On the contrary, with the boost to capital and liquidity, the divestiture carries the risk of  reduction of a steady source of non-interest income for PNC Financial, thus weakening the company's overall revenue diversification. Notably, the bank recorded 9% of total non-interest income in first-quarter 2020 from BlackRock investment and averaged 13% since the first quarter of 2017. Nevertheless, the ratings are supported by the company’s sustainable business model, revenue mix and diverse sources of earnings.

Per PNC Financial's management, the divestiture will help the company explore investment opportunities in the current market.
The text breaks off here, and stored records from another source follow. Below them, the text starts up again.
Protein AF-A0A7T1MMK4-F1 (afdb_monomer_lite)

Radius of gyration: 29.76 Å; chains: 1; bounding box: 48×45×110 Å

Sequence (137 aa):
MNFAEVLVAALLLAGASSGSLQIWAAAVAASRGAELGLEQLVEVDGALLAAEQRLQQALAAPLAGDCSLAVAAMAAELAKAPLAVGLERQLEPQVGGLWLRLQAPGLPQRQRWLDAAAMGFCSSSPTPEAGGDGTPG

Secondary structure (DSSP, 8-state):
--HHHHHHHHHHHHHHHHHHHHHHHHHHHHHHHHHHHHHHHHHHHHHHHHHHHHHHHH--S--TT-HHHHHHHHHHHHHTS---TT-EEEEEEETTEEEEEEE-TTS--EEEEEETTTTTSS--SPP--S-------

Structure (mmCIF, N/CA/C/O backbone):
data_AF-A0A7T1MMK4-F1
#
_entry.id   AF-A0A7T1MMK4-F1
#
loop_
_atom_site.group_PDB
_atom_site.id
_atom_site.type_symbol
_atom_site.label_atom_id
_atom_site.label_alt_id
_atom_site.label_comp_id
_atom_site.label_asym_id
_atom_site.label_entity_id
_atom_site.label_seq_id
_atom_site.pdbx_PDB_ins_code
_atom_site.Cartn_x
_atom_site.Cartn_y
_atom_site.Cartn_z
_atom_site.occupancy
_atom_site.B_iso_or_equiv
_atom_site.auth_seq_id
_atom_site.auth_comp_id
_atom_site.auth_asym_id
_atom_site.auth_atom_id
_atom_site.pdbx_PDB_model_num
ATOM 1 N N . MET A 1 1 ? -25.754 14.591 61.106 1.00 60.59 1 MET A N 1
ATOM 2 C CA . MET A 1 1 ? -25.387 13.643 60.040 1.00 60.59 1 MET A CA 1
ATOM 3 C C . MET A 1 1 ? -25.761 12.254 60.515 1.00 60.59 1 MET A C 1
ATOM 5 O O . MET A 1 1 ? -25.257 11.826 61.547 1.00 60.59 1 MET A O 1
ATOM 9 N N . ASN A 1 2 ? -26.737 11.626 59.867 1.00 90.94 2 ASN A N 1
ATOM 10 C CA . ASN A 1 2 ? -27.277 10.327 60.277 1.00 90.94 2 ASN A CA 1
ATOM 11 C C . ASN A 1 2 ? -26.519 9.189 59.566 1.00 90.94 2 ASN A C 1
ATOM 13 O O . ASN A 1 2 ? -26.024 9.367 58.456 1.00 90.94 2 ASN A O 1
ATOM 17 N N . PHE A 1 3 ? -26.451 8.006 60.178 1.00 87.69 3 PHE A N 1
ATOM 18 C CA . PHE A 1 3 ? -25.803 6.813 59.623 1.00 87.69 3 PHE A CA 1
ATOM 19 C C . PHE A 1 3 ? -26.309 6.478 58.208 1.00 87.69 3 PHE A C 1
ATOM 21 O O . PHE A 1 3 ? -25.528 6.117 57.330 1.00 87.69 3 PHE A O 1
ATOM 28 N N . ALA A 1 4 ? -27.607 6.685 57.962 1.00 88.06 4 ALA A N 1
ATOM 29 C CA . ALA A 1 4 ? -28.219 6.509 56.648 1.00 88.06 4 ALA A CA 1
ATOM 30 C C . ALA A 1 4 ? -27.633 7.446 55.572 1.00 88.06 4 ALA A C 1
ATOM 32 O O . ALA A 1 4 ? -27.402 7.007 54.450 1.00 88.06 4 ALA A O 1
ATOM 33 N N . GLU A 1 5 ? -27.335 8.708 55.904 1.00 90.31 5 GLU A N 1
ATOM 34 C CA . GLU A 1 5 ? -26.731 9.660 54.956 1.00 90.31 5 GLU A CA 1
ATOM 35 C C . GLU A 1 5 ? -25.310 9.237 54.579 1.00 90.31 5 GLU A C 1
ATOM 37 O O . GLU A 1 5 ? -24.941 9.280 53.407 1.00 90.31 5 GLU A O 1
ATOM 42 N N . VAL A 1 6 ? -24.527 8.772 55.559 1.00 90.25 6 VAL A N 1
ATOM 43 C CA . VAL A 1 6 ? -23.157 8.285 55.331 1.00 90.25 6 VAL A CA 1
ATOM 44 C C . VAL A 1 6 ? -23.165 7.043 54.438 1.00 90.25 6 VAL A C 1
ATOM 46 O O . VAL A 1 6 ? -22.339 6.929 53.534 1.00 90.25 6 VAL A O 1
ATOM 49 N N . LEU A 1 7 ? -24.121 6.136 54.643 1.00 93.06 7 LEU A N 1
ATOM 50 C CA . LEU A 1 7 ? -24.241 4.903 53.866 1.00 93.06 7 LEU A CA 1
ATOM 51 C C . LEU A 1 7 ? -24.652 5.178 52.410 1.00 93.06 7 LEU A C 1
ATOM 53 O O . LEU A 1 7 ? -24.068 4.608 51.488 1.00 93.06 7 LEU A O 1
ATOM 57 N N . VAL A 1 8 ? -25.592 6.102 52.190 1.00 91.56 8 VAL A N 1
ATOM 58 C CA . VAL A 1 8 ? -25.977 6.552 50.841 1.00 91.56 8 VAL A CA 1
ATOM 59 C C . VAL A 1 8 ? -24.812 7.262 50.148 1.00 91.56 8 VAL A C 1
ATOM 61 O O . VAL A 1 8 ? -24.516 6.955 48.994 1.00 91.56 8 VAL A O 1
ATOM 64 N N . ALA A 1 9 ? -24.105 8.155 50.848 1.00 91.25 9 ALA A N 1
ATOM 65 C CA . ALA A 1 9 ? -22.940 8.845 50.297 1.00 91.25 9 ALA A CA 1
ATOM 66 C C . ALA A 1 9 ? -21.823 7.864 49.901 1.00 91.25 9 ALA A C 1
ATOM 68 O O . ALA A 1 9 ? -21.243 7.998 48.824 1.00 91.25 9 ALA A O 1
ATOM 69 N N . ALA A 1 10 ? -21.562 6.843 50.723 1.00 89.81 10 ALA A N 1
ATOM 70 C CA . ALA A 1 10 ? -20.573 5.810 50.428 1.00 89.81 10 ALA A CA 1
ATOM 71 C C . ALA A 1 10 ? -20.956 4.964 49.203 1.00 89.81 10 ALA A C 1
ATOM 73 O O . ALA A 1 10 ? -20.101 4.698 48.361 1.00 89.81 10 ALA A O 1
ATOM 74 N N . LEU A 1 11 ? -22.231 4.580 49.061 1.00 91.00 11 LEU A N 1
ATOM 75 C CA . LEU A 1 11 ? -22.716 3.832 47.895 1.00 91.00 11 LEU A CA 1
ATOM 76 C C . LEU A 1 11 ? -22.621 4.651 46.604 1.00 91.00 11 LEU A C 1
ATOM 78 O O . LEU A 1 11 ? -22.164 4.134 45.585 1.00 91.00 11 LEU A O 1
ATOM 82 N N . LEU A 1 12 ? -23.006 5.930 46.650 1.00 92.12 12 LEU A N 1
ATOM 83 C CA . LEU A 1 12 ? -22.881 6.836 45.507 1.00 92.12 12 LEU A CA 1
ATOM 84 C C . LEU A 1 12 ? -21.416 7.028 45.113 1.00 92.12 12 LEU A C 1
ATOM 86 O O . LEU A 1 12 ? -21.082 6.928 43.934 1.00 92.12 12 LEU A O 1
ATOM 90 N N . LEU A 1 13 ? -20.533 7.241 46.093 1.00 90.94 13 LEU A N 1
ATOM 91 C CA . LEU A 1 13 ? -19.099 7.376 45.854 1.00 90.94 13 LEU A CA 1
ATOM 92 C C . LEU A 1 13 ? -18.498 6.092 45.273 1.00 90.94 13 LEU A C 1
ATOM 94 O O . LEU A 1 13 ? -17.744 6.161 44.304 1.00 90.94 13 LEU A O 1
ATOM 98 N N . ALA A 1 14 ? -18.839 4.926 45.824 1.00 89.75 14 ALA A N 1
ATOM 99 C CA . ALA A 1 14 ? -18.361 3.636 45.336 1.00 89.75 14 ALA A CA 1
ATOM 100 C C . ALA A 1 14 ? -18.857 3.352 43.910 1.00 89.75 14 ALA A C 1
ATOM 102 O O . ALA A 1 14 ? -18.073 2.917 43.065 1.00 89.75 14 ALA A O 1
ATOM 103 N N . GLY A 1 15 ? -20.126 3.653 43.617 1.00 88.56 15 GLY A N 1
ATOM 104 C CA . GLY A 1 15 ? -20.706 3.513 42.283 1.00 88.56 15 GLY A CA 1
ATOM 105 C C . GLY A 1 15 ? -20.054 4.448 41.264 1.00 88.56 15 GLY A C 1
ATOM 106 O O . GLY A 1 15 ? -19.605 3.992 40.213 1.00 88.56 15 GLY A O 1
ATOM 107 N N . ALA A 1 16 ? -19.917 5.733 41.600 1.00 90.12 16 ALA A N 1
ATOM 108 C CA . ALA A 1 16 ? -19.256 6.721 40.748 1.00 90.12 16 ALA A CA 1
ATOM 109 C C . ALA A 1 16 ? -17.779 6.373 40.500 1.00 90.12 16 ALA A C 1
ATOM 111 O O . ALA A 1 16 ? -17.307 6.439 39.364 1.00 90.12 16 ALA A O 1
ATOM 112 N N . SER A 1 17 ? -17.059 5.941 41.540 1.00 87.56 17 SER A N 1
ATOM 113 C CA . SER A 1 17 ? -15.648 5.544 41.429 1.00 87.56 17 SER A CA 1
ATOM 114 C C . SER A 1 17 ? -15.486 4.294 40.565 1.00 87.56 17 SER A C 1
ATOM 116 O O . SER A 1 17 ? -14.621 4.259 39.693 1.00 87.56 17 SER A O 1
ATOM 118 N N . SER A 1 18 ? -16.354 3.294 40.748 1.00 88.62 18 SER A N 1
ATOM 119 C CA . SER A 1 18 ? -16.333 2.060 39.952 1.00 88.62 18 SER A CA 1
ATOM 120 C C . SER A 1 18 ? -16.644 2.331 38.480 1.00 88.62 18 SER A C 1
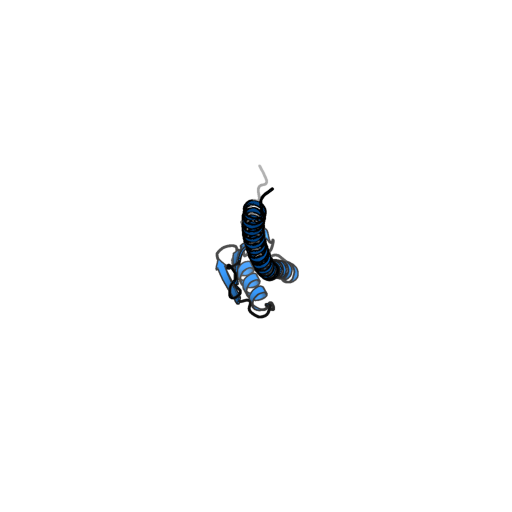ATOM 122 O O . SER A 1 18 ? -15.936 1.836 37.606 1.00 88.62 18 SER A O 1
ATOM 124 N N . GLY A 1 19 ? -17.654 3.160 38.195 1.00 88.12 19 GLY A N 1
ATOM 125 C CA . GLY A 1 19 ? -17.993 3.562 36.828 1.00 88.12 19 GLY A CA 1
ATOM 126 C C . GLY A 1 19 ? -16.867 4.348 36.150 1.00 88.12 19 GLY A C 1
ATOM 127 O O . GLY A 1 19 ? -16.511 4.058 35.010 1.00 88.12 19 GLY A O 1
ATOM 128 N N . SER A 1 20 ? -16.245 5.286 36.871 1.00 91.50 20 SER A N 1
ATOM 129 C CA . SER A 1 20 ? -15.095 6.049 36.369 1.00 91.50 20 SER A CA 1
ATOM 130 C C . SER A 1 20 ? -13.917 5.133 36.016 1.00 91.50 20 SER A C 1
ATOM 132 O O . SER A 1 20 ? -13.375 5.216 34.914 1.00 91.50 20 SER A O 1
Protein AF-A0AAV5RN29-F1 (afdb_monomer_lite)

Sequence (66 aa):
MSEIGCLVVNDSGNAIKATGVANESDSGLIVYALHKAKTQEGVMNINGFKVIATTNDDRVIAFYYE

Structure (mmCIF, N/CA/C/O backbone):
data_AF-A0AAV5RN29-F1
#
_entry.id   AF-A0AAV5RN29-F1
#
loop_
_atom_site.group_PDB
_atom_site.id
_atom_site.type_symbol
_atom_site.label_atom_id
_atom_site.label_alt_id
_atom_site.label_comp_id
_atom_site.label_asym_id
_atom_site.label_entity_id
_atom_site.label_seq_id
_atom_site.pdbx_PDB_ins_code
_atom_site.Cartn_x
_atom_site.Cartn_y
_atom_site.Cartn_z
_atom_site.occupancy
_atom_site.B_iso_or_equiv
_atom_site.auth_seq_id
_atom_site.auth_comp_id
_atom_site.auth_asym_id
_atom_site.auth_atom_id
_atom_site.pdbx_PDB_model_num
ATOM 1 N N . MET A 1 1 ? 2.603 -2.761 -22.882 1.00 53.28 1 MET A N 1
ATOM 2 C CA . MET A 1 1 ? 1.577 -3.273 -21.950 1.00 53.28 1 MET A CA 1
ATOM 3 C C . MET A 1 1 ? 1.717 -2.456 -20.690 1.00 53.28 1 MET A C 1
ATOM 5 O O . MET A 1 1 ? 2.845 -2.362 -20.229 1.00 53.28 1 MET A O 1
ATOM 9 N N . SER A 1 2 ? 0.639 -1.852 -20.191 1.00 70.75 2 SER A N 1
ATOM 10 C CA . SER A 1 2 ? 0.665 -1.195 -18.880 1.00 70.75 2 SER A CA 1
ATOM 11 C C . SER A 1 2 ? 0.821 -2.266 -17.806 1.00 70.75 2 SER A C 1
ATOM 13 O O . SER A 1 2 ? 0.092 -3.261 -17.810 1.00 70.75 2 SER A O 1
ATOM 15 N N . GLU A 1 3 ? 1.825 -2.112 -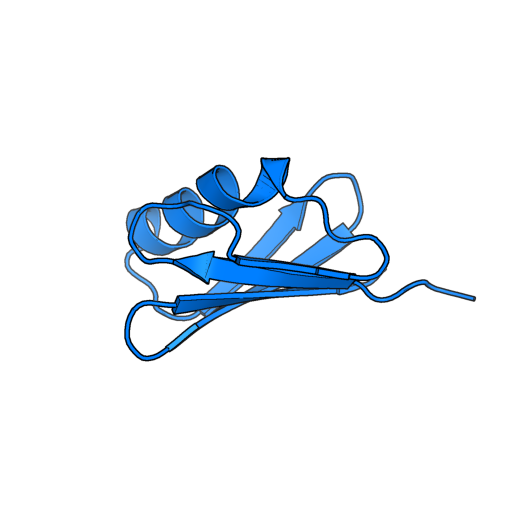16.954 1.00 80.44 3 GLU A N 1
ATOM 16 C CA . GLU A 1 3 ? 2.131 -3.067 -15.896 1.00 80.44 3 GLU A CA 1
ATOM 17 C C . GLU A 1 3 ? 1.334 -2.696 -14.637 1.00 80.44 3 GLU A C 1
ATOM 19 O O . GLU A 1 3 ? 1.297 -1.538 -14.228 1.00 80.44 3 GLU A O 1
ATOM 24 N N . ILE A 1 4 ? 0.644 -3.677 -14.051 1.00 90.50 4 ILE A N 1
ATOM 25 C CA . ILE A 1 4 ? -0.170 -3.491 -12.844 1.00 90.50 4 ILE A CA 1
ATOM 26 C C . ILE A 1 4 ? 0.656 -3.935 -11.641 1.00 90.50 4 ILE A C 1
ATOM 28 O O . ILE A 1 4 ? 1.306 -4.980 -11.686 1.00 90.50 4 ILE A O 1
ATOM 32 N N . GLY A 1 5 ? 0.608 -3.157 -10.561 1.00 95.19 5 GLY A N 1
ATOM 33 C CA . GLY A 1 5 ? 1.291 -3.476 -9.310 1.00 95.19 5 GLY A CA 1
ATOM 34 C C . GLY A 1 5 ? 0.321 -3.678 -8.154 1.00 95.19 5 GLY A C 1
ATOM 35 O O . GLY A 1 5 ? -0.765 -3.100 -8.124 1.00 95.19 5 GLY A O 1
ATOM 36 N N . CYS A 1 6 ? 0.721 -4.483 -7.175 1.00 96.25 6 CYS A N 1
ATOM 37 C CA . CYS A 1 6 ? -0.009 -4.619 -5.917 1.00 96.25 6 CYS A CA 1
ATOM 38 C C . CYS A 1 6 ? 0.959 -4.630 -4.737 1.00 96.25 6 CYS A C 1
ATOM 40 O O . CYS A 1 6 ? 1.939 -5.380 -4.759 1.00 96.25 6 CYS A O 1
ATOM 42 N N . LEU A 1 7 ? 0.652 -3.826 -3.719 1.00 97.38 7 LEU A N 1
ATOM 43 C CA . LEU A 1 7 ? 1.366 -3.766 -2.450 1.00 97.38 7 LEU A CA 1
ATOM 44 C C . LEU A 1 7 ? 0.416 -4.112 -1.301 1.00 97.38 7 LEU A C 1
ATOM 46 O O . LEU A 1 7 ? -0.680 -3.564 -1.205 1.00 97.38 7 LEU A O 1
ATOM 50 N N . VAL A 1 8 ? 0.856 -4.994 -0.410 1.00 96.88 8 VAL A N 1
ATOM 51 C CA . VAL A 1 8 ? 0.177 -5.311 0.850 1.00 96.88 8 VAL A CA 1
ATOM 52 C C . VAL A 1 8 ? 1.073 -4.862 1.993 1.00 96.88 8 VAL A C 1
ATOM 54 O O . VAL A 1 8 ? 2.247 -5.224 2.029 1.00 96.88 8 VAL A O 1
ATOM 57 N N . VAL A 1 9 ? 0.518 -4.099 2.927 1.00 96.56 9 VAL A N 1
ATOM 58 C CA . VAL A 1 9 ? 1.217 -3.467 4.053 1.00 96.56 9 VAL A CA 1
ATOM 59 C C . VAL A 1 9 ? 0.488 -3.820 5.351 1.00 96.56 9 VAL A C 1
ATOM 61 O O . VAL A 1 9 ? -0.733 -3.957 5.336 1.00 96.56 9 VAL A O 1
ATOM 64 N N . ASN A 1 10 ? 1.202 -3.994 6.464 1.00 93.50 10 ASN A N 1
ATOM 65 C CA . ASN A 1 10 ? 0.575 -4.132 7.786 1.00 93.50 10 ASN A CA 1
ATOM 66 C C . ASN A 1 10 ? 0.291 -2.774 8.454 1.00 93.50 10 ASN A C 1
ATOM 68 O O . ASN A 1 10 ? 0.764 -1.731 8.007 1.00 93.50 10 ASN A O 1
ATOM 72 N N . ASP A 1 11 ? -0.459 -2.796 9.551 1.00 84.56 11 ASP A N 1
ATOM 73 C CA . ASP A 1 11 ? -0.759 -1.651 10.425 1.00 84.56 11 ASP A CA 1
ATOM 74 C C . ASP A 1 11 ? 0.469 -0.821 10.850 1.00 84.56 11 ASP A C 1
ATOM 76 O O . ASP A 1 11 ? 0.395 0.395 11.028 1.00 84.56 11 ASP A O 1
ATOM 80 N N . SER A 1 12 ? 1.620 -1.479 10.951 1.00 87.75 12 SER A N 1
ATOM 81 C CA . SER A 1 12 ? 2.902 -0.910 11.351 1.00 87.75 12 SER A CA 1
ATOM 82 C C . SER A 1 12 ? 3.651 -0.236 10.192 1.00 87.75 12 SER A C 1
ATOM 84 O O . SER A 1 12 ? 4.757 0.264 10.387 1.00 87.75 12 SER A O 1
ATOM 86 N N . GLY A 1 13 ? 3.077 -0.222 8.984 1.00 90.00 13 GLY A N 1
ATOM 87 C CA . GLY A 1 13 ? 3.665 0.411 7.801 1.00 90.00 13 GLY A CA 1
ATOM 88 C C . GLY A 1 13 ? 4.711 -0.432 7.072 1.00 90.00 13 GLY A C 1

Though Moody’s considers the bank to be a regulated acquirer, any large acquisition escalating the asset risk, depleting capital, or weakening the bank’s standalone credit profile would be negative for creditors. Moreover, Moody's views increased shareholder distributions as a negative for the ratings, as it impacts the bank’s capability of absorbing unexpected losses at the time of enormous uncertainty.

Moody’s ratings are supported by PNC Financial’s ability of generating solid earnings on its retail and commercial banking businesses and balanced revenue base. Further, the bank’s direct banking franchise supports financials with a sizable, low-cost core deposit base, healthy liquidity and geographic diversity. Also, the bank’s recently-launched retail national expansion strategy bodes well, along with its efforts to fortify presence in untapped markets. The company’s healthy market position and strong treasury management franchise support funding.

Also, PNC Financial’s efforts to conservatively manage loan growth and limit concentration risks are expected to help the bank survive, even in an unfavorable economic environment. Moody's unchanged assessment of the bank's credit profile is reflected in the stable ratings.

Shares of the company have depreciated 35% in the last six months compared with the 38.9% decline recorded by the industry.

PNC Financial currently carries a Zacks Rank #5 (Strong Sell).